Required work
Reproduce the records exactly through the line with "Organism: NCBI:txid1003181".

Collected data
• • • • •

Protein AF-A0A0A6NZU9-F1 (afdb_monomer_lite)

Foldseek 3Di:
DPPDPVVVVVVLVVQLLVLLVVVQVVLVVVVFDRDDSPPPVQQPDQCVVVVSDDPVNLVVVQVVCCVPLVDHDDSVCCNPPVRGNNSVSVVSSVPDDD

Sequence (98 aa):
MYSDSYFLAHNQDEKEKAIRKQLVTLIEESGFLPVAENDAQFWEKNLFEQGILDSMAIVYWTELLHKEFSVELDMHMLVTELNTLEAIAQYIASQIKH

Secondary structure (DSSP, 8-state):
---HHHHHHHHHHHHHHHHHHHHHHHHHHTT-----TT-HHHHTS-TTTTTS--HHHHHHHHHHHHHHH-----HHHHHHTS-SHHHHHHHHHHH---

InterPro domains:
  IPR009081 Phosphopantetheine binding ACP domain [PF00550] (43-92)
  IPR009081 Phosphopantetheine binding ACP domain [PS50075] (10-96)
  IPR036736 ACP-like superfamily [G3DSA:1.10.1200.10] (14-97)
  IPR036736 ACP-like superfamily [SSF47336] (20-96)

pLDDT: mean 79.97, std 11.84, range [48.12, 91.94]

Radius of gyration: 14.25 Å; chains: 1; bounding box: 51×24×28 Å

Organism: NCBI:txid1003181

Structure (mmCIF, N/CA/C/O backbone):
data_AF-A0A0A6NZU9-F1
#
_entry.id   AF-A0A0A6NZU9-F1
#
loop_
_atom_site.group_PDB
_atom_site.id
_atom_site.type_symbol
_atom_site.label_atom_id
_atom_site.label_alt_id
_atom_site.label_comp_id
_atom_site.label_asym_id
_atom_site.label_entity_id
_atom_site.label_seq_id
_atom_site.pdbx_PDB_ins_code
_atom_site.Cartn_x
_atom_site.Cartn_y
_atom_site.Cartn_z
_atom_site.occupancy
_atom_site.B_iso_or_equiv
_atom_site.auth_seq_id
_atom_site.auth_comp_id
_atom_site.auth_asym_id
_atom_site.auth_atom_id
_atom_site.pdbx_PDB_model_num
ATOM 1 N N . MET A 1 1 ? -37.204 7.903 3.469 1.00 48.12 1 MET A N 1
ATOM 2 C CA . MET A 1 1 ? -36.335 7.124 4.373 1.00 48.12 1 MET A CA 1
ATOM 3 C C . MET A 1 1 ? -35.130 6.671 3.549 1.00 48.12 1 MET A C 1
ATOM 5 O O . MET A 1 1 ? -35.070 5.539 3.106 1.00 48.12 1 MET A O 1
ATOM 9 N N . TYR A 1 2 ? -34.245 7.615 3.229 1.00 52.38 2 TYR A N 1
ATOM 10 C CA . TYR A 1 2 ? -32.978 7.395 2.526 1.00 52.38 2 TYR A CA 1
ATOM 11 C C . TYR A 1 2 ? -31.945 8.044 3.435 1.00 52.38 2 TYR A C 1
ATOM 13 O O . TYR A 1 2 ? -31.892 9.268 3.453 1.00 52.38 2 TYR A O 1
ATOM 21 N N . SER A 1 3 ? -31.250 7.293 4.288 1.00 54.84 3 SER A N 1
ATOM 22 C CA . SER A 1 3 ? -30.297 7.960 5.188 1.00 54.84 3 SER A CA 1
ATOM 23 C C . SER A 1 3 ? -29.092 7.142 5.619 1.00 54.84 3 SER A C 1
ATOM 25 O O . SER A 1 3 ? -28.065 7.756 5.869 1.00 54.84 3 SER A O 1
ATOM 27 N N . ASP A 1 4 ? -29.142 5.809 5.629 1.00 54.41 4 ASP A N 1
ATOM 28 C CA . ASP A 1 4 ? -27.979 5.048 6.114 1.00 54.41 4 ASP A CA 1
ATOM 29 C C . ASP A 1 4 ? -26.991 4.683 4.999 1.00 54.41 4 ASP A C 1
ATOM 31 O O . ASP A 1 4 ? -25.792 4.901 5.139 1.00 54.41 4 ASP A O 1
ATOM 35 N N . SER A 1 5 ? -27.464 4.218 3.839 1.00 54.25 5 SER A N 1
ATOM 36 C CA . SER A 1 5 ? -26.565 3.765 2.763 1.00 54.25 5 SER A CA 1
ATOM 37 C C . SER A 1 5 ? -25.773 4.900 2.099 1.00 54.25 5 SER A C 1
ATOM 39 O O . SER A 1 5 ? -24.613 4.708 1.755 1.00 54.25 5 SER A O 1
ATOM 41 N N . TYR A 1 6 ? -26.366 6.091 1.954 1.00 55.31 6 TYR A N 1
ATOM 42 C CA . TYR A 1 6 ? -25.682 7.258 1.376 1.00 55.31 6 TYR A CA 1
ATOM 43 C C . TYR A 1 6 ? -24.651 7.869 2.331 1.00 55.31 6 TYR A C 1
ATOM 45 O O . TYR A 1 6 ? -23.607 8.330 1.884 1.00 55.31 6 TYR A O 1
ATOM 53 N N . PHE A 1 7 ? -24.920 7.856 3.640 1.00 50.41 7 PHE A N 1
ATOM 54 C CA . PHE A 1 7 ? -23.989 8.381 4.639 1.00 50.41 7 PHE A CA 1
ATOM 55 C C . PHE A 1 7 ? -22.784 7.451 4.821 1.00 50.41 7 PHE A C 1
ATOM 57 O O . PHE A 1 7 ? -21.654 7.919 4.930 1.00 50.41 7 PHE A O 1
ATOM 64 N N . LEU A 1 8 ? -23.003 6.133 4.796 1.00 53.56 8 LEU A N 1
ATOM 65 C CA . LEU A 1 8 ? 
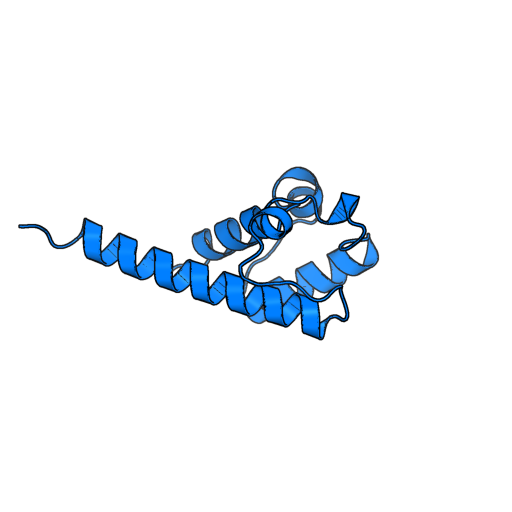-21.924 5.146 4.869 1.00 53.56 8 LEU A CA 1
ATOM 66 C C . LEU A 1 8 ? -21.047 5.152 3.609 1.00 53.56 8 LEU A C 1
ATOM 68 O O . LEU A 1 8 ? -19.828 5.156 3.740 1.00 53.56 8 LEU A O 1
ATOM 72 N N . ALA A 1 9 ? -21.644 5.240 2.413 1.00 56.00 9 ALA A N 1
ATOM 73 C CA . ALA A 1 9 ? -20.889 5.326 1.160 1.00 56.00 9 ALA A CA 1
ATOM 74 C C . ALA A 1 9 ? -20.042 6.609 1.079 1.00 56.00 9 ALA A C 1
ATOM 76 O O . ALA A 1 9 ? -18.858 6.545 0.773 1.00 56.00 9 ALA A O 1
ATOM 77 N N . HIS A 1 10 ? -20.607 7.764 1.451 1.00 57.25 10 HIS A N 1
ATOM 78 C CA . HIS A 1 10 ? -19.877 9.034 1.406 1.00 57.25 10 HIS A CA 1
ATOM 79 C C . HIS A 1 10 ? -18.704 9.085 2.401 1.00 57.25 10 HIS A C 1
ATOM 81 O O . HIS A 1 10 ? -17.641 9.602 2.076 1.00 57.25 10 HIS A O 1
ATOM 87 N N . ASN A 1 11 ? -18.860 8.502 3.597 1.00 60.44 11 ASN A N 1
ATOM 88 C CA . ASN A 1 11 ? -17.760 8.398 4.563 1.00 60.44 11 ASN A CA 1
ATOM 89 C C . ASN A 1 11 ? -16.674 7.405 4.119 1.00 60.44 11 ASN A C 1
ATOM 91 O O . ASN A 1 11 ? -15.503 7.594 4.444 1.00 60.44 11 ASN A O 1
ATOM 95 N N . GLN A 1 12 ? -17.049 6.351 3.393 1.00 62.22 12 GLN A N 1
ATOM 96 C CA . GLN A 1 12 ? -16.107 5.358 2.884 1.00 62.22 12 GLN A CA 1
ATOM 97 C C . GLN A 1 12 ? -15.265 5.919 1.727 1.00 62.22 12 GLN A C 1
ATOM 99 O O . GLN A 1 12 ? -14.046 5.753 1.746 1.00 62.22 12 GLN A O 1
ATOM 104 N N . ASP A 1 13 ? -15.882 6.665 0.807 1.00 69.94 13 ASP A N 1
ATOM 105 C CA . ASP A 1 13 ? -15.190 7.318 -0.313 1.00 69.94 13 ASP A CA 1
ATOM 106 C C . ASP A 1 13 ? -14.189 8.385 0.171 1.00 69.94 13 ASP A C 1
ATOM 108 O O . ASP A 1 13 ? -13.046 8.434 -0.287 1.00 69.94 13 ASP A O 1
ATOM 112 N N . GLU A 1 14 ? -14.575 9.219 1.143 1.00 75.44 14 GLU A N 1
ATOM 113 C CA . GLU A 1 14 ? -13.686 10.246 1.712 1.00 75.44 14 GLU A CA 1
ATOM 114 C C . GLU A 1 14 ? -12.502 9.631 2.471 1.00 75.44 14 GLU A C 1
ATOM 116 O O . GLU A 1 14 ? -11.376 10.133 2.411 1.00 75.44 14 GLU A O 1
ATOM 121 N N . LYS A 1 15 ? -12.727 8.502 3.150 1.00 77.25 15 LYS A N 1
ATOM 122 C CA . LYS A 1 15 ? -11.675 7.771 3.857 1.00 77.25 15 LYS A CA 1
ATOM 123 C C . LYS A 1 15 ? -10.673 7.147 2.897 1.00 77.25 15 LYS A C 1
ATOM 125 O O . LYS A 1 15 ? -9.467 7.278 3.099 1.00 77.25 15 LYS A O 1
ATOM 130 N N . GLU A 1 16 ? -11.158 6.468 1.865 1.00 80.62 16 GLU A N 1
ATOM 131 C CA . GLU A 1 16 ? -10.293 5.857 0.863 1.00 80.62 16 GLU A CA 1
ATOM 132 C C . GLU A 1 16 ? -9.457 6.923 0.153 1.00 80.62 16 GLU A C 1
ATOM 134 O O . GLU A 1 16 ? -8.251 6.765 -0.007 1.00 80.62 16 GLU A O 1
ATOM 139 N N . LYS A 1 17 ? -10.060 8.071 -0.166 1.00 83.50 17 LYS A N 1
ATOM 140 C CA . LYS A 1 17 ? -9.356 9.217 -0.745 1.00 83.50 17 LYS A CA 1
ATOM 141 C C . LYS A 1 17 ? -8.268 9.775 0.179 1.00 83.50 17 LYS A C 1
ATOM 143 O O . LYS A 1 17 ? -7.174 10.084 -0.287 1.00 83.50 17 LYS A O 1
ATOM 148 N N . ALA A 1 18 ? -8.529 9.866 1.484 1.00 85.81 18 ALA A N 1
ATOM 149 C CA . ALA A 1 18 ? -7.524 10.284 2.462 1.00 85.81 18 ALA A CA 1
ATOM 150 C C . ALA A 1 18 ? -6.345 9.297 2.542 1.00 85.81 18 ALA A C 1
ATOM 152 O O . ALA A 1 18 ? -5.190 9.724 2.530 1.00 85.81 18 ALA A O 1
ATOM 153 N N . ILE A 1 19 ? -6.632 7.989 2.550 1.00 88.88 19 ILE A N 1
ATOM 154 C CA . ILE A 1 19 ? -5.610 6.932 2.537 1.00 88.88 19 ILE A CA 1
ATOM 155 C C . ILE A 1 19 ? -4.787 7.005 1.255 1.00 88.88 19 ILE A C 1
ATOM 157 O O . ILE A 1 19 ? -3.561 6.992 1.319 1.00 88.88 19 ILE A O 1
ATOM 161 N N . ARG A 1 20 ? -5.443 7.134 0.095 1.00 89.06 20 ARG A N 1
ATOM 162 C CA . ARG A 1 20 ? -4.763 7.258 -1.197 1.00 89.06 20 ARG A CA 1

• • • • •

Solved exercise
Protein AF-A0A0A6NZU9-F1 (afdb_monomer_lite)

Foldseek 3Di:
DPPDPVVVVVVLVVQLLVLLVVVQVVLVVVVFDRDDSPPPVQQPDQCVVVVSDDPVNLVVVQVVCCVPLVDHDDSVCCNPPVRGNNSVSVVSSVPDDD

Sequence (98 aa):
MYSDSYFLAHNQDEKEKAIRKQLVTLIEESGFLPVAENDAQFWEKNLFEQGILDSMAIVYWTELLHKEFSVELDMHMLVTELNTLEAIAQYIASQIKH

Secondary structure (DSSP, 8-state):
---HHHHHHHHHHHHHHHHHHHHHHHHHHTT-----TT-HHHHTS-TTTTTS--HHHHHHHHHHHHHHH-----HHHHHHTS-SHHHHHHHHHHH---

InterPro domains:
  IPR009081 Phosphopantetheine binding ACP domain [PF00550] (43-92)
  IPR009081 Phosphopantetheine binding ACP domain [PS50075] (10-96)
  IPR036736 ACP-like superfamily [G3DSA:1.10.1200.10] (14-97)
  IPR036736 ACP-like superfamily [SSF47336] (20-96)

pLDDT: mean 79.97, std 11.84, range [48.12, 91.94]

Radius of gyration: 14.25 Å; chains: 1; bounding box: 51×24×28 Å

Organism: NCBI:txid1003181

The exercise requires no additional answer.